Data entries
- Opening Delimiter -
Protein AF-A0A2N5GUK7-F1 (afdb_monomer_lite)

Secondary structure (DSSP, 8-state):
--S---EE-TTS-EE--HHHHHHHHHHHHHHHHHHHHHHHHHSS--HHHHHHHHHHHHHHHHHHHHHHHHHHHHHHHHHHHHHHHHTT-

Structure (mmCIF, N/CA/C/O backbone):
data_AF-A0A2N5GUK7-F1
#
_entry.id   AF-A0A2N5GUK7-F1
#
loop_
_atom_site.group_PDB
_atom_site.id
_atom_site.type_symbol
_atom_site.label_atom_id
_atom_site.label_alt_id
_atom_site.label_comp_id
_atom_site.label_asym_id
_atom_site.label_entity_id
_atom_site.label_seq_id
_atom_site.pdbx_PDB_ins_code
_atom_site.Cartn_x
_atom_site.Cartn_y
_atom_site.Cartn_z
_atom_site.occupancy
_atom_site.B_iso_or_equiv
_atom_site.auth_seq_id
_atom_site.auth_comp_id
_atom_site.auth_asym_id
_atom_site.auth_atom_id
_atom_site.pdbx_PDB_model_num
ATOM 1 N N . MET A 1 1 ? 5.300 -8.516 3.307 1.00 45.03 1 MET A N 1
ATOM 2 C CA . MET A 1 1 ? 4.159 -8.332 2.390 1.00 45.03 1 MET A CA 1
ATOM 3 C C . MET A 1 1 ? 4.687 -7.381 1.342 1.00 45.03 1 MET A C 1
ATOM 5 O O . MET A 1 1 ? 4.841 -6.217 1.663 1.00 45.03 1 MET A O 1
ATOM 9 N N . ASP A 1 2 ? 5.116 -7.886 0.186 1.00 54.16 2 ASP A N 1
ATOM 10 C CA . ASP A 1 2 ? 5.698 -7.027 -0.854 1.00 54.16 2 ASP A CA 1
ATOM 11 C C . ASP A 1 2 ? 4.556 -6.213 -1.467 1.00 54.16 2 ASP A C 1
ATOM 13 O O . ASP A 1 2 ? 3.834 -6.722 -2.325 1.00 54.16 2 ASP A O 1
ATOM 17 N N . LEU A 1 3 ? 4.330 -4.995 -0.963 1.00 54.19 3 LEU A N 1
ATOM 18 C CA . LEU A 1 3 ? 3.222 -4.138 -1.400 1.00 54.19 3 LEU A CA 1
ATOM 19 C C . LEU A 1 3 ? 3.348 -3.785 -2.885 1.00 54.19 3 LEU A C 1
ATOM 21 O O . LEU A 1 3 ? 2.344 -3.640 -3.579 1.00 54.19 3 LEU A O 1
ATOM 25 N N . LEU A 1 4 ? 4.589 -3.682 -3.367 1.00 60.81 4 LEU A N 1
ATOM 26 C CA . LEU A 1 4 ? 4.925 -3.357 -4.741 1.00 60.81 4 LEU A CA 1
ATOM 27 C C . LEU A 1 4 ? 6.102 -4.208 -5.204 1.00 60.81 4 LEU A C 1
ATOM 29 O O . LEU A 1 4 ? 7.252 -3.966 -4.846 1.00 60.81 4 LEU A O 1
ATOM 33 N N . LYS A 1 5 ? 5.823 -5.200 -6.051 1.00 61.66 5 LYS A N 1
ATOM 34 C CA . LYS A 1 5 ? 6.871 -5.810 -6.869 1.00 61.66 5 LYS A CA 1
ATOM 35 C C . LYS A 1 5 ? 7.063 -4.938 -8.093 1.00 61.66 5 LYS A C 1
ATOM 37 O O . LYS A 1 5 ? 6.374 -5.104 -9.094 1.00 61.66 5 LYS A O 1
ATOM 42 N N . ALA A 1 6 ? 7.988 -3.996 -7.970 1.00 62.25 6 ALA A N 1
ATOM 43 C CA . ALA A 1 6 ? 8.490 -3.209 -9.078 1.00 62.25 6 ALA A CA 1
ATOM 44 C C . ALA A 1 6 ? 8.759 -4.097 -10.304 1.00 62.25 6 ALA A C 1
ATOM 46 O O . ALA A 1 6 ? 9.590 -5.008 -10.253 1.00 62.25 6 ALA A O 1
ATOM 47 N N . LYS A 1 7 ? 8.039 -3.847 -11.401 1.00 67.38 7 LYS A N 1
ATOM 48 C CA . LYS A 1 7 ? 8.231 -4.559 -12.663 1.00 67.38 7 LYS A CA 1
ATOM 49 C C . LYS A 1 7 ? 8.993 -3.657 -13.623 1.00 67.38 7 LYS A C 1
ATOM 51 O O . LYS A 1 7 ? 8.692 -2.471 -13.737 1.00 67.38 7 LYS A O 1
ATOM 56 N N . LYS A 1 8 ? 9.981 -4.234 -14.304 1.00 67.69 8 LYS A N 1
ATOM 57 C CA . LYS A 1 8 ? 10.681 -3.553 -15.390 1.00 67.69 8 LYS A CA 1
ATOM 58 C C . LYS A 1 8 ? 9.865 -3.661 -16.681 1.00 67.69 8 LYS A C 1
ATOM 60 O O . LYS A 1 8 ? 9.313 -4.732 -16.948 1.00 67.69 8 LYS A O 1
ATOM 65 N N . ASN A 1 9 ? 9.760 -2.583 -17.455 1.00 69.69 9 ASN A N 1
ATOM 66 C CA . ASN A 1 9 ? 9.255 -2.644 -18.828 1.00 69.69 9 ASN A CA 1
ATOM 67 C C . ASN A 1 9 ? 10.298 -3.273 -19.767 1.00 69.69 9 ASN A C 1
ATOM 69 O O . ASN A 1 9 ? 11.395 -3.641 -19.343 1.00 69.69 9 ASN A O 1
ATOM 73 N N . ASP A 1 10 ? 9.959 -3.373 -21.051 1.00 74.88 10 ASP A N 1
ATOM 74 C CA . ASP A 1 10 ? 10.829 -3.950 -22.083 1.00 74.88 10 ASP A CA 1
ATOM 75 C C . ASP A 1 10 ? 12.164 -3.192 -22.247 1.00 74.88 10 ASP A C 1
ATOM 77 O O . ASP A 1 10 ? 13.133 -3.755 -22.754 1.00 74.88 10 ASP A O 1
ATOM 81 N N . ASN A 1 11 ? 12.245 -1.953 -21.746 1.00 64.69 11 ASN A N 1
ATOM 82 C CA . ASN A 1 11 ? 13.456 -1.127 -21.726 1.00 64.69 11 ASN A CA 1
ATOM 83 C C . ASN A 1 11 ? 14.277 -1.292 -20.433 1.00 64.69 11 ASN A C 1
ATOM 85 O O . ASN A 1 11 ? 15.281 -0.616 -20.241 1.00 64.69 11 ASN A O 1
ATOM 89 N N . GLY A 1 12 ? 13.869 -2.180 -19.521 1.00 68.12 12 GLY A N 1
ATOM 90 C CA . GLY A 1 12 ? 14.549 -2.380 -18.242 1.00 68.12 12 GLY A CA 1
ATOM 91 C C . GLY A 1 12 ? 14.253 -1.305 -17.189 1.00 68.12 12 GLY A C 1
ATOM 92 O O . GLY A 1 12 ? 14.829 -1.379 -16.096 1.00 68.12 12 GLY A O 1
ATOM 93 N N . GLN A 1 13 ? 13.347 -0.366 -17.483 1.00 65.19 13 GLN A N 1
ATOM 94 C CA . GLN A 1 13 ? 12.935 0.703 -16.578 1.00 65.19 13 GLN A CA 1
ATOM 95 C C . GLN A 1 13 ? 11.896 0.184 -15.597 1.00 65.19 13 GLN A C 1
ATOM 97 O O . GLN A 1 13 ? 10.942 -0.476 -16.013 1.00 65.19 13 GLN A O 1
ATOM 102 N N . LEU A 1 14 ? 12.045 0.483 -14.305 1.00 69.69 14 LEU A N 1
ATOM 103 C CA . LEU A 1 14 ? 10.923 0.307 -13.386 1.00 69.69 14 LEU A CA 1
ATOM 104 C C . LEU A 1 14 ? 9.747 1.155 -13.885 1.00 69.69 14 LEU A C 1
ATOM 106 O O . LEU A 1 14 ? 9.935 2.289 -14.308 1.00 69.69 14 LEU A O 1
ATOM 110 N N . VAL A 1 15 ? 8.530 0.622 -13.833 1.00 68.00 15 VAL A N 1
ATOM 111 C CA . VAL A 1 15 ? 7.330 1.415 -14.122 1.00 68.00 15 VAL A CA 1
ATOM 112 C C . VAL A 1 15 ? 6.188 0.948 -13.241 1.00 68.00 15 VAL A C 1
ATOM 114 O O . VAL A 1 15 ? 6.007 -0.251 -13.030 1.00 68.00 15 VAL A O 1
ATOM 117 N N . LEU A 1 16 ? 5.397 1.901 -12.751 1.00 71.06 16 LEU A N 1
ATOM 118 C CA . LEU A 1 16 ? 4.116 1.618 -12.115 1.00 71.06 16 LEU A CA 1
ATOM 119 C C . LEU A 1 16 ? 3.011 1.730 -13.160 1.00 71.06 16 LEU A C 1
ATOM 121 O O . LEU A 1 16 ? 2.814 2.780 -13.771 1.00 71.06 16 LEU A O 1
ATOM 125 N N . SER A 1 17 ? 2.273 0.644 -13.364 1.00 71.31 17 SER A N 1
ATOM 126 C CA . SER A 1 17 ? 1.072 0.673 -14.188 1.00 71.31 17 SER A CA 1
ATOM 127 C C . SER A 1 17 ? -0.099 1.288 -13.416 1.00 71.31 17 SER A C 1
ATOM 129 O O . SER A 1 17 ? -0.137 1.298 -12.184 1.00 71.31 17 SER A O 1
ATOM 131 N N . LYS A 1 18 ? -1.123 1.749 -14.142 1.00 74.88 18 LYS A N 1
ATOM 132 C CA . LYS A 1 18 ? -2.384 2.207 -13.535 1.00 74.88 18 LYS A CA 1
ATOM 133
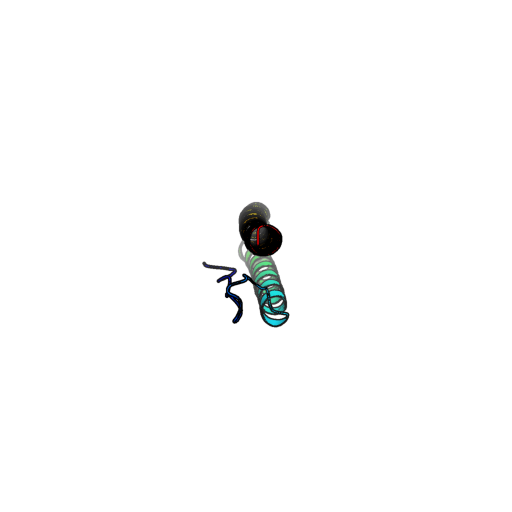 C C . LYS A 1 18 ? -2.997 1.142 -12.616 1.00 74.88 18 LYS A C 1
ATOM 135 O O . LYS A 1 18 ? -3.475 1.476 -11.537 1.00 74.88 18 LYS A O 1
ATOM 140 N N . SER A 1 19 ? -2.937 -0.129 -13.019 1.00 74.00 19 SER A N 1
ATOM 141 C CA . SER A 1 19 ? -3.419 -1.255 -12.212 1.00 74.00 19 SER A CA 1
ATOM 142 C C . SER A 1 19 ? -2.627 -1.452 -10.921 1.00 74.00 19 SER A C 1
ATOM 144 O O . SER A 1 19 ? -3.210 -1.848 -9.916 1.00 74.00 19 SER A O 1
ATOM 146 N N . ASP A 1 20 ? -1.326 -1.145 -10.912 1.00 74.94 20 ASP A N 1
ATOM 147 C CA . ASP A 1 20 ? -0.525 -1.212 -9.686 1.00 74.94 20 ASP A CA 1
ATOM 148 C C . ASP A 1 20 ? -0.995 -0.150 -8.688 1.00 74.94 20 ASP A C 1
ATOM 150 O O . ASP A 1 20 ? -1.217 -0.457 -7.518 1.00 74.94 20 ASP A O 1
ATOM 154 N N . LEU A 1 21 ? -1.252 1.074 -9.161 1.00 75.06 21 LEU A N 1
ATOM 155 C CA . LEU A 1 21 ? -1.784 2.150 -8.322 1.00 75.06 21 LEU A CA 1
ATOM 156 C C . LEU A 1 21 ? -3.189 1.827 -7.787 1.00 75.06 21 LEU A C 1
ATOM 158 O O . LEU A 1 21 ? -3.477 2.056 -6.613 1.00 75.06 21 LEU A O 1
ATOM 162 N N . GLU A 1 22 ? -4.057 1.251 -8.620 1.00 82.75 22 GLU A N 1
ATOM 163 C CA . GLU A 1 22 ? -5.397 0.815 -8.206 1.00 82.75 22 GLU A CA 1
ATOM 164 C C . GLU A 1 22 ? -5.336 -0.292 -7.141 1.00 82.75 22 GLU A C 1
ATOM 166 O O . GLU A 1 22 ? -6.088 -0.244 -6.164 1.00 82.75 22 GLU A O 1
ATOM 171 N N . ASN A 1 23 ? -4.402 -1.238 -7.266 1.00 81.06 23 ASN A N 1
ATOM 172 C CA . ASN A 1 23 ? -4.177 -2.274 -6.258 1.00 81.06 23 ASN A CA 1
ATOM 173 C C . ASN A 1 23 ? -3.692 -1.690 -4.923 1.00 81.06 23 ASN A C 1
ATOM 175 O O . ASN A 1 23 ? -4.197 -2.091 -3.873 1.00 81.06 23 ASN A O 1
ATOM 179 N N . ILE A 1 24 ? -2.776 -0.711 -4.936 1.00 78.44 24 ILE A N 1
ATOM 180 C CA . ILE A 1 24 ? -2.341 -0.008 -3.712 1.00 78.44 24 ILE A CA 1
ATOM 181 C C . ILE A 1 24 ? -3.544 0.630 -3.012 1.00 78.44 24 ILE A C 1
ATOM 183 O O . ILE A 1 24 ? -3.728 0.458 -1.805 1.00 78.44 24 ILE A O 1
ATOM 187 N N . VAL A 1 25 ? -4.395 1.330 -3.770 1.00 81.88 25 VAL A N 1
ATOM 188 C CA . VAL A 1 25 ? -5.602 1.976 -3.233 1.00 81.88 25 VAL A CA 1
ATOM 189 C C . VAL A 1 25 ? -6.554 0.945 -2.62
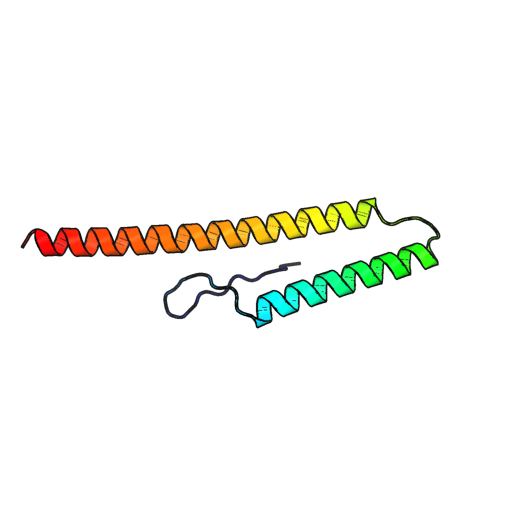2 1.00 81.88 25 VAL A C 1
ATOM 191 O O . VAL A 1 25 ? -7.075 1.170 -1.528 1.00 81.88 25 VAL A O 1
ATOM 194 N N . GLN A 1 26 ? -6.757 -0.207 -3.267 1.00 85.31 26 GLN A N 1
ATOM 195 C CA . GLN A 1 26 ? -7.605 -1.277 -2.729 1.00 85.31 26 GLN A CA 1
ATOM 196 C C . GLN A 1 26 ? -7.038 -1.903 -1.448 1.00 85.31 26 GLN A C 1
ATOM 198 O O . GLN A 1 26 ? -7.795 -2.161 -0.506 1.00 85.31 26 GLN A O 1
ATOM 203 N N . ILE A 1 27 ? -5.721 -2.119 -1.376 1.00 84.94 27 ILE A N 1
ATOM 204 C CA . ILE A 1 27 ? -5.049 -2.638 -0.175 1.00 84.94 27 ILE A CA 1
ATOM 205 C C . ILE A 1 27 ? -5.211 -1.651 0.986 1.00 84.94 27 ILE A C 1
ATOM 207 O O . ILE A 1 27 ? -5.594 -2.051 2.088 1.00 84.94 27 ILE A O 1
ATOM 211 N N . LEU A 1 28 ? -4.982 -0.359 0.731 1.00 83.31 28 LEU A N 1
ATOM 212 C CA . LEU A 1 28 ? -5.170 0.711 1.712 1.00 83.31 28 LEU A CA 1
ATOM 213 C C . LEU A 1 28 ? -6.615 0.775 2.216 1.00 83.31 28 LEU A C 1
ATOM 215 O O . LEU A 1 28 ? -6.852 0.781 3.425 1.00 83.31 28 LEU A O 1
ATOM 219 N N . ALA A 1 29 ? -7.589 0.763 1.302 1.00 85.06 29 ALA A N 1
- Closing Delimiter -
TRY IT —
Using the data above, reproduce exactly the lines from the line that contains "ATOM 83 C C" through the line that contains "ATOM 94 C CA", including both.

YOUR SOLUTION —
ATOM 83 C C . ASN A 1 11 ? 14.277 -1.292 -20.433 1.00 64.69 11 ASN A C 1
ATOM 85 O O . ASN A 1 11 ? 15.281 -0.616 -20.241 1.00 64.69 11 ASN A O 1
ATOM 89 N N . GLY A 1 12 ? 13.869 -2.180 -19.521 1.00 68.12 12 GLY A N 1
ATOM 90 C CA . GLY A 1 12 ? 14.549 -2.380 -18.242 1.00 68.12 12 GLY A CA 1
ATOM 91 C C . GLY A 1 12 ? 14.253 -1.305 -17.189 1.00 68.12 12 GLY A C 1
ATOM 92 O O . GLY A 1 12 ? 14.829 -1.379 -16.096 1.00 68.12 12 GLY A O 1
ATOM 93 N N . GLN A 1 13 ? 13.347 -0.366 -17.483 1.00 65.19 13 GLN A N 1
ATOM 94 C CA . GLN A 1 13 ? 12.935 0.703 -16.578 1.00 65.19 13 GLN A CA 1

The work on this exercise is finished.